One other benefit is that the solution process is not degraded by miscommunication. Often during timed, interactive programming tests, the assumptions or expectations are not clear to both parties. I once worked on an interactive interview that involved writing unit tests. However, the problem itself involved a hypothetical class that had not been written by anyone, and I was instructed to pretend that it had been implemented, with a particular set of attributes and methods, and to build my testing solution around that. None of it was documented in the problem statement beyond the name of the class to use.

But when it came to writing the unit tests, everything hinged on exactly how the class was implemented. I kept asking what kinds of things I could assume about the hypothetical class-whose-methods-mattered-for-testing, and the interviewer kept giving terse answers that did not address my questions. Likely we were talking past each other (I mean, we were complete strangers who had never worked together and only just been introduced 25 minutes earlier, trying to collaborate over a shared editor screen). But it easily caused 10 or 15 minutes of wasted time, dead air, re-asked questions, and so forth, all of which could have been avoided if the problem had been given long-form, perhaps even requiring me to do more work by implementing both the hypothetical class and the unit tests depending on it. Of course there might still be questions, but they can be rounded up after hours of careful thought, and then shared asynchronously by email so that no one is pressured in real-time to accept inadequate answers due to people talking past one another. 

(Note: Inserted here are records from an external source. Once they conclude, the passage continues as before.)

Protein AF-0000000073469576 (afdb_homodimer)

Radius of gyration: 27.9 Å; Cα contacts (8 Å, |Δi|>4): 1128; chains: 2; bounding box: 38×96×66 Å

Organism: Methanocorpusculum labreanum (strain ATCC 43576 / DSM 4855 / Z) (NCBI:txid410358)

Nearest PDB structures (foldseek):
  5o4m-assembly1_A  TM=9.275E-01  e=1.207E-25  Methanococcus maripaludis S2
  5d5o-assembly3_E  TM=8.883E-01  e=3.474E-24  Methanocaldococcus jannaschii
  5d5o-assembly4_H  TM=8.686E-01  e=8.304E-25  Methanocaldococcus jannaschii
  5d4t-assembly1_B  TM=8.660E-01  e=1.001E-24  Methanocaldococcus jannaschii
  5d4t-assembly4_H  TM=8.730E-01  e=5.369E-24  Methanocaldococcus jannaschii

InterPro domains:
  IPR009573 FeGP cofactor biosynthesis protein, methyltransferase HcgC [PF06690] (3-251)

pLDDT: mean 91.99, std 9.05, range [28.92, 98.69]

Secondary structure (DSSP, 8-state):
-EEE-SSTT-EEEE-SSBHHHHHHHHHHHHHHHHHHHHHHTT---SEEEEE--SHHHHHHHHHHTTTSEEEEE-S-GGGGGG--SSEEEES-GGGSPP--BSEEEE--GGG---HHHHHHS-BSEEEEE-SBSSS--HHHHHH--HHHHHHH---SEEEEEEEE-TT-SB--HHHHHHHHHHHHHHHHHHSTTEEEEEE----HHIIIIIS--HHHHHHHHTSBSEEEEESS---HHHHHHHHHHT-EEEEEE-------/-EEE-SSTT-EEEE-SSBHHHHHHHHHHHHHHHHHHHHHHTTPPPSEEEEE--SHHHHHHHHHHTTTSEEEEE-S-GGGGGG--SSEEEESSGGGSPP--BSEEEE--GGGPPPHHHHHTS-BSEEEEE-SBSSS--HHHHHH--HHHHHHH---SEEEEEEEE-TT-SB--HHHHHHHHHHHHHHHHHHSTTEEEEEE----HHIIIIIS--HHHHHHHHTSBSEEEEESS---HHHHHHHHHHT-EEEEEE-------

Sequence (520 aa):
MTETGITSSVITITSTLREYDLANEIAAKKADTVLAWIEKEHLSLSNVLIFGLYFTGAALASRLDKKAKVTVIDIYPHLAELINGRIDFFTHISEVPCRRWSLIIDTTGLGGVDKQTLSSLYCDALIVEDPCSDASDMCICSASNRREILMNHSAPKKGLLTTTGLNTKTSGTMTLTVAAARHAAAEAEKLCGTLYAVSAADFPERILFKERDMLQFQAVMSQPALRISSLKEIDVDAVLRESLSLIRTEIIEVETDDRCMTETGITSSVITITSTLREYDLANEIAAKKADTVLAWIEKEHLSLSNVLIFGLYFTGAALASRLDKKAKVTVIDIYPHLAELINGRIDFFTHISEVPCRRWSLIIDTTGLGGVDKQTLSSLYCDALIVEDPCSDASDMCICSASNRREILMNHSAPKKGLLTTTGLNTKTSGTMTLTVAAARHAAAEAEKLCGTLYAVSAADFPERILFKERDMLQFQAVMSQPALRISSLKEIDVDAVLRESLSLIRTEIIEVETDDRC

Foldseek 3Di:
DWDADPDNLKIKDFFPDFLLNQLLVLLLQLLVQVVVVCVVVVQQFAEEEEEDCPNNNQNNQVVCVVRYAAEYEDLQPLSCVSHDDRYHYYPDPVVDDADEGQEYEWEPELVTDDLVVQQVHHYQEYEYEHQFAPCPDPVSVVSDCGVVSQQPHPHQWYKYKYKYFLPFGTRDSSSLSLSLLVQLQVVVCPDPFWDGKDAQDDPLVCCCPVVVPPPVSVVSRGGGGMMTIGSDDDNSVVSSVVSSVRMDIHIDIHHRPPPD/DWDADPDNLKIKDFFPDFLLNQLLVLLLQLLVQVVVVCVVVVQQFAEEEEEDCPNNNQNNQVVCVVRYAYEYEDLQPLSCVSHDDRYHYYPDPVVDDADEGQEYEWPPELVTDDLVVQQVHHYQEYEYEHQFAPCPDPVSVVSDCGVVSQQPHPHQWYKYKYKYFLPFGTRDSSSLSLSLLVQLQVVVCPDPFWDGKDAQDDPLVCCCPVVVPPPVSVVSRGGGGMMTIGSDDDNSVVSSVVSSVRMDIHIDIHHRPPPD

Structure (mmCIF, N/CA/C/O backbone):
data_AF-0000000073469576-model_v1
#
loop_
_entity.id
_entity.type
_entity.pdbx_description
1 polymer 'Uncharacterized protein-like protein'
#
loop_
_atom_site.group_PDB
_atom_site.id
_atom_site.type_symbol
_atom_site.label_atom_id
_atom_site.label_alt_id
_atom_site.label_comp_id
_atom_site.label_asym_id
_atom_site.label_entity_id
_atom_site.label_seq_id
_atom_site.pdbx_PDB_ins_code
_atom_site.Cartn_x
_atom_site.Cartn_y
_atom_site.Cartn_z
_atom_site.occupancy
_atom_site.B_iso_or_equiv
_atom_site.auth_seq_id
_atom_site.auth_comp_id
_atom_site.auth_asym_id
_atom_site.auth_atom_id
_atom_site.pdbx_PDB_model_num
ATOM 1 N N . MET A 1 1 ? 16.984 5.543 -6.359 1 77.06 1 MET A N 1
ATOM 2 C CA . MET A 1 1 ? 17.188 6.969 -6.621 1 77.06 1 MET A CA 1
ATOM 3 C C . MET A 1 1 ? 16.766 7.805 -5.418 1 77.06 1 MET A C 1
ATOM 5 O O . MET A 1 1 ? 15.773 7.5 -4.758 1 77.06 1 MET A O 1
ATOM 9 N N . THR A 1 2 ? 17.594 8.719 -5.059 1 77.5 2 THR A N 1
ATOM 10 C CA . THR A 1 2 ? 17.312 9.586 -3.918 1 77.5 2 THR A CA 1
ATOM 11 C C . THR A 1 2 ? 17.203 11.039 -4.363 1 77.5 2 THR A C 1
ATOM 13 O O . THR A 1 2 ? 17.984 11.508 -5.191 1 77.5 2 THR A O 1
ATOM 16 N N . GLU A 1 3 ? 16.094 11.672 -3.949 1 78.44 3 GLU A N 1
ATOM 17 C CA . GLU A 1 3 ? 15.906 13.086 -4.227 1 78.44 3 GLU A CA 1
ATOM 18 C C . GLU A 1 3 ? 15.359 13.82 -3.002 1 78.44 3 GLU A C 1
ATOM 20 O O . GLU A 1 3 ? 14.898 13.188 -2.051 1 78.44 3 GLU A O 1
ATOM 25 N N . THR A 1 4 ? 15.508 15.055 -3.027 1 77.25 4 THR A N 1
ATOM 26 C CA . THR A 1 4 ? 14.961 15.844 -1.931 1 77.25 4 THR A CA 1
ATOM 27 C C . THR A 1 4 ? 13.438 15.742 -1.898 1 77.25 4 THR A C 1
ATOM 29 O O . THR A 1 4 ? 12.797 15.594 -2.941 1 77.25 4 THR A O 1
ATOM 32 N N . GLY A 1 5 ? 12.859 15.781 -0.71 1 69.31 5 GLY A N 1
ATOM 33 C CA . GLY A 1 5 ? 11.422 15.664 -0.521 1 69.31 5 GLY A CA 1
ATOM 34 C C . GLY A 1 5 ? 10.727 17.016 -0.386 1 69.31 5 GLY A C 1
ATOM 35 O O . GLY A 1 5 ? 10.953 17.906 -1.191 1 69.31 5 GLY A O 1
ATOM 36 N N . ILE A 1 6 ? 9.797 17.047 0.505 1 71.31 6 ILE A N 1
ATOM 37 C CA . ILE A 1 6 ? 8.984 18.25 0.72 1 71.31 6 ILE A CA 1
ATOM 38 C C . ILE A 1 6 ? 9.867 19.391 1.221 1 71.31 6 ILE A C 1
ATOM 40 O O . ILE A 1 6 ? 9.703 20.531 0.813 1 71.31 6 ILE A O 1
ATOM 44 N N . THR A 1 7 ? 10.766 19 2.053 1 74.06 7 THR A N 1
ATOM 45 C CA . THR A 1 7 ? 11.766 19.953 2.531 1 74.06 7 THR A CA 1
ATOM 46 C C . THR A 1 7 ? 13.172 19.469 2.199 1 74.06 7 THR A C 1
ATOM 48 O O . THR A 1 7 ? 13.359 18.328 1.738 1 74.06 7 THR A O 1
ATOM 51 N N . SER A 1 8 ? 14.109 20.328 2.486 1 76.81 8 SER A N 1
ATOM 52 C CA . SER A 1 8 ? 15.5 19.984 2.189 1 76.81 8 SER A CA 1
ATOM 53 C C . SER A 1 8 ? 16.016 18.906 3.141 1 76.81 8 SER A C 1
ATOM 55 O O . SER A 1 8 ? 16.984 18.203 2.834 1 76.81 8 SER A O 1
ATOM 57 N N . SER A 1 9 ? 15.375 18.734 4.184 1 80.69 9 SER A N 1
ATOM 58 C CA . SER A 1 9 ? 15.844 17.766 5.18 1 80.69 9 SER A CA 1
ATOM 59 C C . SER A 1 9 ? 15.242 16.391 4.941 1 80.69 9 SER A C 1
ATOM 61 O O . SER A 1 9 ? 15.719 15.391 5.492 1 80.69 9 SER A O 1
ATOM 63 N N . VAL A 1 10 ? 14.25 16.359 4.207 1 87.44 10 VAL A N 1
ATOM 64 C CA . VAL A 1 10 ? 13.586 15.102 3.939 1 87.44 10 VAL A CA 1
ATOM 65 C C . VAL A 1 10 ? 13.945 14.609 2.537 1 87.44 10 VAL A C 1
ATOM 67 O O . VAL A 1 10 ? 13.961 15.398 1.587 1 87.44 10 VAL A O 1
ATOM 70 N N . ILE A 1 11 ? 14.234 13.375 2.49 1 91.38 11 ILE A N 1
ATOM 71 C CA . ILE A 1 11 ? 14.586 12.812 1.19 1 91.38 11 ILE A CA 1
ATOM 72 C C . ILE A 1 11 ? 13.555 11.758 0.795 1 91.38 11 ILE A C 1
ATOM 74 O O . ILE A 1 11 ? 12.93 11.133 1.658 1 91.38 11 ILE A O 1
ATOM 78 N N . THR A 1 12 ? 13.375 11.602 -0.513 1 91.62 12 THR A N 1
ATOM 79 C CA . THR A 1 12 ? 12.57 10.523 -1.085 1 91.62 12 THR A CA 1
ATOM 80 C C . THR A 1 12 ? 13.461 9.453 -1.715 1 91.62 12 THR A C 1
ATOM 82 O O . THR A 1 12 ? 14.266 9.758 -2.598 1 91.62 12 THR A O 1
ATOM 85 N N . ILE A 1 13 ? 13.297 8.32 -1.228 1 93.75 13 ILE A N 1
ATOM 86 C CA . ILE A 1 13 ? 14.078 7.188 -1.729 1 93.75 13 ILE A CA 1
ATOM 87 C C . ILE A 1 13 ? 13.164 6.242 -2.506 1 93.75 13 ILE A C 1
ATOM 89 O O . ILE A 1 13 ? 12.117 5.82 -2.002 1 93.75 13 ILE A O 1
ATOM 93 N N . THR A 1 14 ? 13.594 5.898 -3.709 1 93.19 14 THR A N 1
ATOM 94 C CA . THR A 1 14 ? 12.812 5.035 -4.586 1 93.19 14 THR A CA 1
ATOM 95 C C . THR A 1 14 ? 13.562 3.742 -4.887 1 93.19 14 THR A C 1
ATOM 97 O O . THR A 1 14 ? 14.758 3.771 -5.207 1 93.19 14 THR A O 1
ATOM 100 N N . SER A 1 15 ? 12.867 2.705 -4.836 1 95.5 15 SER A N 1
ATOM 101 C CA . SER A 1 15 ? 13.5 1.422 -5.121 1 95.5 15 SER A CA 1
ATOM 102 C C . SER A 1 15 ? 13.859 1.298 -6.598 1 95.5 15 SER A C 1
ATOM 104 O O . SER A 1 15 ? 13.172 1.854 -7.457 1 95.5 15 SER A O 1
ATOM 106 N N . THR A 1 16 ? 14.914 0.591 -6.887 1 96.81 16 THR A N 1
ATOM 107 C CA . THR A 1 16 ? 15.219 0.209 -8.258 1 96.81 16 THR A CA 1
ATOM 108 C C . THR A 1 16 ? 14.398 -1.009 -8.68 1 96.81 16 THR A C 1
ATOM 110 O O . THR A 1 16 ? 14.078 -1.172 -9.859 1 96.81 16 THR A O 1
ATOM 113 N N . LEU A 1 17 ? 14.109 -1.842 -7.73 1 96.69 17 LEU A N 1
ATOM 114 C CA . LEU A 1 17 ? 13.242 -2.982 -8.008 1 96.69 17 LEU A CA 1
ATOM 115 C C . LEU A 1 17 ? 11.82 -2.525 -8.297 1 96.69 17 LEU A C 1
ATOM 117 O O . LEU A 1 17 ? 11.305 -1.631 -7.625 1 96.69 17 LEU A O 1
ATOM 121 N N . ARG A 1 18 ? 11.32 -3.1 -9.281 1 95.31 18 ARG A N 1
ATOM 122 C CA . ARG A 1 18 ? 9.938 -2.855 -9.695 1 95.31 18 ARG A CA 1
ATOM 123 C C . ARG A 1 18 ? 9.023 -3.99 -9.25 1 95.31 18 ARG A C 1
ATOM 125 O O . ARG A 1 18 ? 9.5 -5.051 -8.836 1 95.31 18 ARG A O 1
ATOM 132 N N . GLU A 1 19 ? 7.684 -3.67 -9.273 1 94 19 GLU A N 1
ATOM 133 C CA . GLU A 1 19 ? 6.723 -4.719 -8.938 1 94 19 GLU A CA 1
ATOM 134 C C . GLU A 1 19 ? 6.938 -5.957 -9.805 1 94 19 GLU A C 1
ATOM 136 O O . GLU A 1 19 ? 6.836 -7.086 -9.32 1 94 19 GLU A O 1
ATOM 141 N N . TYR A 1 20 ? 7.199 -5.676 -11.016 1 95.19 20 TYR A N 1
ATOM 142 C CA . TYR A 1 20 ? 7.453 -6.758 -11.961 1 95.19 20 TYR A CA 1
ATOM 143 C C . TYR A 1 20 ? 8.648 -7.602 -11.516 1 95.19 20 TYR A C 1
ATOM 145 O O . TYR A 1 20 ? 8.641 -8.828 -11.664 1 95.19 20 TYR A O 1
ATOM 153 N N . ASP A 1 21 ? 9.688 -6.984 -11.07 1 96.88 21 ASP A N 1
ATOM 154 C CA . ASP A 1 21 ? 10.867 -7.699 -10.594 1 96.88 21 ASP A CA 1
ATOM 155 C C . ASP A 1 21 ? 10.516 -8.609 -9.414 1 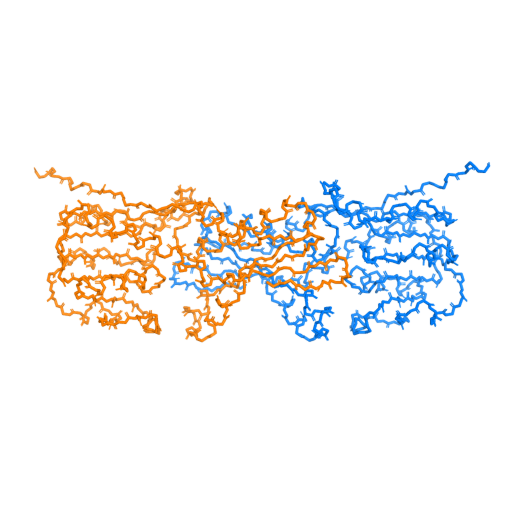96.88 21 ASP A C 1
ATOM 157 O O . ASP A 1 21 ? 11.016 -9.734 -9.32 1 96.88 21 ASP A O 1
ATOM 161 N N . LEU A 1 22 ? 9.672 -8.133 -8.469 1 96.94 22 LEU A N 1
ATOM 162 C CA . LEU A 1 22 ? 9.25 -8.945 -7.332 1 96.94 22 LEU A CA 1
ATOM 163 C C . LEU A 1 22 ? 8.461 -10.164 -7.797 1 96.94 22 LEU A C 1
ATOM 165 O O . LEU A 1 22 ? 8.734 -11.289 -7.363 1 96.94 22 LEU A O 1
ATOM 169 N N . ALA A 1 23 ? 7.523 -9.961 -8.664 1 96.56 23 ALA A N 1
ATOM 170 C CA . ALA A 1 23 ? 6.707 -11.047 -9.203 1 96.56 23 ALA A CA 1
ATOM 171 C C . ALA A 1 23 ? 7.574 -12.094 -9.891 1 96.56 23 ALA A C 1
ATOM 173 O O . ALA A 1 23 ? 7.379 -13.297 -9.688 1 96.56 23 ALA A O 1
ATOM 174 N N . ASN A 1 24 ? 8.484 -11.633 -10.656 1 97.12 24 ASN A N 1
ATOM 175 C CA . ASN A 1 24 ? 9.359 -12.539 -11.391 1 97.12 24 ASN A CA 1
ATOM 176 C C . ASN A 1 24 ? 10.234 -13.359 -10.453 1 97.12 24 ASN A C 1
ATOM 178 O O . ASN A 1 24 ? 10.508 -14.531 -10.711 1 97.12 24 ASN A O 1
ATOM 182 N N . GLU A 1 25 ? 10.727 -12.695 -9.477 1 98.12 25 GLU A N 1
ATOM 183 C CA . GLU A 1 25 ? 11.547 -13.422 -8.508 1 98.12 25 GLU A CA 1
ATOM 184 C C . GLU A 1 25 ? 10.742 -14.516 -7.816 1 98.12 25 GLU A C 1
ATOM 186 O O . GLU A 1 25 ? 11.242 -15.625 -7.605 1 98.12 25 GLU A O 1
ATOM 191 N N . ILE A 1 26 ? 9.539 -14.25 -7.441 1 98.44 26 ILE A N 1
ATOM 192 C CA . ILE A 1 26 ? 8.672 -15.219 -6.793 1 98.44 26 ILE A CA 1
ATOM 193 C C . ILE A 1 26 ? 8.352 -16.359 -7.766 1 98.44 26 ILE A C 1
ATOM 195 O O . ILE A 1 26 ? 8.422 -17.531 -7.406 1 98.44 26 ILE A O 1
ATOM 199 N N . ALA A 1 27 ? 8.016 -15.992 -8.992 1 98.31 27 ALA A N 1
ATOM 200 C CA . ALA A 1 27 ? 7.75 -16.984 -10.023 1 98.31 27 ALA A CA 1
ATOM 201 C C . ALA A 1 27 ? 8.969 -17.875 -10.25 1 98.31 27 ALA A C 1
ATOM 203 O O . ALA A 1 27 ? 8.828 -19.094 -10.445 1 98.31 27 ALA A O 1
ATOM 204 N N . ALA A 1 28 ? 10.094 -17.266 -10.25 1 98.19 28 ALA A N 1
ATOM 205 C CA . ALA A 1 28 ? 11.336 -18.016 -10.43 1 98.19 28 ALA A CA 1
ATOM 206 C C . ALA A 1 28 ? 11.539 -19.016 -9.297 1 98.19 28 ALA A C 1
ATOM 208 O O . ALA A 1 28 ? 11.977 -20.156 -9.523 1 98.19 28 ALA A O 1
ATOM 209 N N . LYS A 1 29 ? 11.305 -18.578 -8.102 1 98.38 29 LYS A N 1
ATOM 210 C CA . LYS A 1 29 ? 11.406 -19.484 -6.961 1 98.38 29 LYS A CA 1
ATOM 211 C C . LYS A 1 29 ? 10.5 -20.703 -7.129 1 98.38 29 LYS A C 1
ATOM 213 O O . LYS A 1 29 ? 10.914 -21.828 -6.859 1 98.38 29 LYS A O 1
ATOM 218 N N . LYS A 1 30 ? 9.305 -20.469 -7.535 1 98.5 30 LYS A N 1
ATOM 219 C CA . LYS A 1 30 ? 8.359 -21.547 -7.77 1 98.5 30 LYS A CA 1
ATOM 220 C C . LYS A 1 30 ? 8.859 -22.5 -8.867 1 98.5 30 LYS A C 1
ATOM 222 O O . LYS A 1 30 ? 8.82 -23.719 -8.703 1 98.5 30 LYS A O 1
ATOM 227 N N . ALA A 1 31 ? 9.289 -21.906 -9.93 1 98 31 ALA A N 1
ATOM 228 C CA . ALA A 1 31 ? 9.797 -22.688 -11.047 1 98 31 ALA A CA 1
ATOM 229 C C . ALA A 1 31 ? 11.008 -23.516 -10.625 1 98 31 ALA A C 1
ATOM 231 O O . ALA A 1 31 ? 11.109 -24.703 -10.977 1 98 31 ALA A O 1
ATOM 232 N N . ASP A 1 32 ? 11.914 -22.891 -9.898 1 98.31 32 ASP A N 1
ATOM 233 C CA . ASP A 1 32 ? 13.102 -23.594 -9.422 1 98.31 32 ASP A CA 1
ATOM 234 C C . ASP A 1 32 ? 12.727 -24.797 -8.562 1 98.31 32 ASP A C 1
ATOM 236 O O . ASP A 1 32 ? 13.352 -25.844 -8.648 1 98.31 32 ASP A O 1
ATOM 240 N N . THR A 1 33 ? 11.75 -24.625 -7.758 1 98.69 33 THR A N 1
ATOM 241 C CA . THR A 1 33 ? 11.273 -25.688 -6.895 1 98.69 33 THR A CA 1
ATOM 242 C C . THR A 1 33 ? 10.75 -26.859 -7.723 1 98.69 33 THR A C 1
ATOM 244 O O . THR A 1 33 ? 11.039 -28.016 -7.426 1 98.69 33 THR A O 1
ATOM 247 N N . VAL A 1 34 ? 9.984 -26.562 -8.719 1 98.38 34 VAL A N 1
ATOM 248 C CA . VAL A 1 34 ? 9.445 -27.594 -9.602 1 98.38 34 VAL A CA 1
ATOM 249 C C . VAL A 1 34 ? 10.586 -28.312 -10.32 1 98.38 34 VAL A C 1
ATOM 251 O O . VAL A 1 34 ? 10.609 -29.531 -10.391 1 98.38 34 VAL A O 1
ATOM 254 N N . LEU A 1 35 ? 11.531 -27.547 -10.828 1 97.94 35 LEU A N 1
ATOM 255 C CA . LEU A 1 35 ? 12.664 -28.141 -11.531 1 97.94 35 LEU A CA 1
ATOM 256 C C . LEU A 1 35 ? 13.469 -29.047 -10.609 1 97.94 35 LEU A C 1
ATOM 258 O O . LEU A 1 35 ? 13.914 -30.125 -11.023 1 97.94 35 LEU A O 1
ATOM 262 N N . ALA A 1 36 ? 13.688 -28.594 -9.422 1 98.19 36 ALA A N 1
ATOM 263 C CA . ALA A 1 36 ? 14.406 -29.406 -8.445 1 98.19 36 ALA A CA 1
ATOM 264 C C . ALA A 1 36 ? 13.68 -30.734 -8.195 1 98.19 36 ALA A C 1
ATOM 266 O O . ALA A 1 36 ? 14.312 -31.781 -8.047 1 98.19 36 ALA A O 1
ATOM 267 N N . TRP A 1 37 ? 12.406 -30.656 -8.07 1 98.19 37 TRP A N 1
ATOM 268 C CA . TRP A 1 37 ? 11.602 -31.859 -7.863 1 98.19 37 TRP A CA 1
ATOM 269 C C . TRP A 1 37 ? 11.719 -32.781 -9.055 1 98.19 37 TRP A C 1
ATOM 271 O O . TRP A 1 37 ? 11.812 -34 -8.891 1 98.19 37 TRP A O 1
ATOM 281 N N . ILE A 1 38 ? 11.68 -32.281 -10.25 1 97.44 38 ILE A N 1
ATOM 282 C CA . ILE A 1 38 ? 11.82 -33.062 -11.469 1 97.44 38 ILE A CA 1
ATOM 283 C C . ILE A 1 38 ? 13.141 -33.812 -11.453 1 97.44 38 ILE A C 1
ATOM 285 O O . ILE A 1 38 ? 13.188 -35 -11.789 1 97.44 38 ILE A O 1
ATOM 289 N N . GLU A 1 39 ? 14.148 -33.094 -11.102 1 97.19 39 GLU A N 1
ATOM 290 C CA . GLU A 1 39 ? 15.477 -33.688 -11.008 1 97.19 39 GLU A CA 1
ATOM 291 C C . GLU A 1 39 ? 15.516 -34.781 -9.938 1 97.19 39 GLU A C 1
ATOM 293 O O . GLU A 1 39 ? 16.031 -35.875 -10.164 1 97.19 39 GLU A O 1
ATOM 298 N N . LYS A 1 40 ? 15.008 -34.469 -8.828 1 96.88 40 LYS A N 1
ATOM 299 C CA . LYS A 1 40 ? 14.992 -35.406 -7.711 1 96.88 40 LYS A CA 1
ATOM 300 C C . LYS A 1 40 ? 14.266 -36.688 -8.086 1 96.88 40 LYS A C 1
ATOM 302 O O . LYS A 1 40 ? 14.711 -37.781 -7.719 1 96.88 40 LYS A O 1
ATOM 307 N N . GLU A 1 41 ? 13.188 -36.562 -8.812 1 95.81 41 GLU A N 1
ATOM 308 C CA . GLU A 1 41 ? 12.352 -37.719 -9.18 1 95.81 41 GLU A CA 1
ATOM 309 C C . GLU A 1 41 ? 12.867 -38.375 -10.445 1 95.81 41 GLU A C 1
ATOM 311 O O . GLU A 1 41 ? 12.289 -39.375 -10.914 1 95.81 41 GLU A O 1
ATOM 316 N N . HIS A 1 42 ? 13.898 -37.906 -11.047 1 96.12 42 HIS A N 1
ATOM 317 C CA . HIS A 1 42 ? 14.5 -38.438 -12.266 1 96.12 42 HIS A CA 1
ATOM 318 C C . HIS A 1 42 ? 13.469 -38.562 -13.375 1 96.12 42 HIS A C 1
ATOM 320 O O . HIS A 1 42 ? 13.391 -39.594 -14.039 1 96.12 42 HIS A O 1
ATOM 326 N N . LEU A 1 43 ? 12.68 -37.5 -13.523 1 96.06 43 LEU A N 1
ATOM 327 C CA . LEU A 1 43 ? 11.664 -37.5 -14.57 1 96.06 43 LEU A CA 1
ATOM 328 C C . LEU A 1 43 ? 12.289 -37.25 -15.938 1 96.06 43 LEU A C 1
ATOM 330 O O . LEU A 1 43 ? 13.086 -36.344 -16.094 1 96.06 43 LEU A O 1
ATOM 334 N N . SER A 1 44 ? 11.992 -38.125 -16.875 1 95.38 44 SER A N 1
ATOM 335 C CA . SER A 1 44 ? 12.344 -37.875 -18.266 1 95.38 44 SER A CA 1
ATOM 336 C C . SER A 1 44 ? 11.281 -37.062 -18.969 1 95.38 44 SER A C 1
ATOM 338 O O . SER A 1 44 ? 10.148 -37.5 -19.141 1 95.38 44 SER A O 1
ATOM 340 N N . LEU A 1 45 ? 11.688 -35.906 -19.484 1 96.44 45 LEU A N 1
ATOM 341 C CA . LEU A 1 45 ? 10.711 -35 -20.062 1 96.44 45 LEU A CA 1
ATOM 342 C C . LEU A 1 45 ? 10.758 -35.031 -21.578 1 96.44 45 LEU A C 1
ATOM 344 O O . LEU A 1 45 ? 11.844 -35 -22.172 1 96.44 45 LEU A O 1
ATOM 348 N N . SER A 1 46 ? 9.648 -35.188 -22.188 1 96.5 46 SER A N 1
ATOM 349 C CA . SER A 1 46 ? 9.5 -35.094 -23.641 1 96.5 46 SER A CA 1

As it turned out, however, my interviewer likely walked away from the assessment with a negative feeling about my ability to solve that sort of problem, and I walked away with a negative impression about the communication abilities of the other workers in that company. Both conclusions were probably wrong, but you can't unfeel that kind of awkward interview.

I'm sure that timed tests still have a place, I'm just not sure what that is in the world of programmer or quantitative researcher evaluations. Maybe they have to come out when the lower administration cost and shorter turn-around time for feedback are crucial, such as for extremely large firms that evaluate many candidates. Sadly, the test will be biased to favor extroverts whose natural thinking processes are not significantly disrupted by the social norms of a formal conversation with a stranger. Even in the best case they will be subject to degradation just due to common verbal misunderstandings, assumptions, clarifications, etc., in the presence of the time constraint. And overall this will have a population effect on the culture and type of programmer who will aggregate into companies that perform these sorts of evaluations.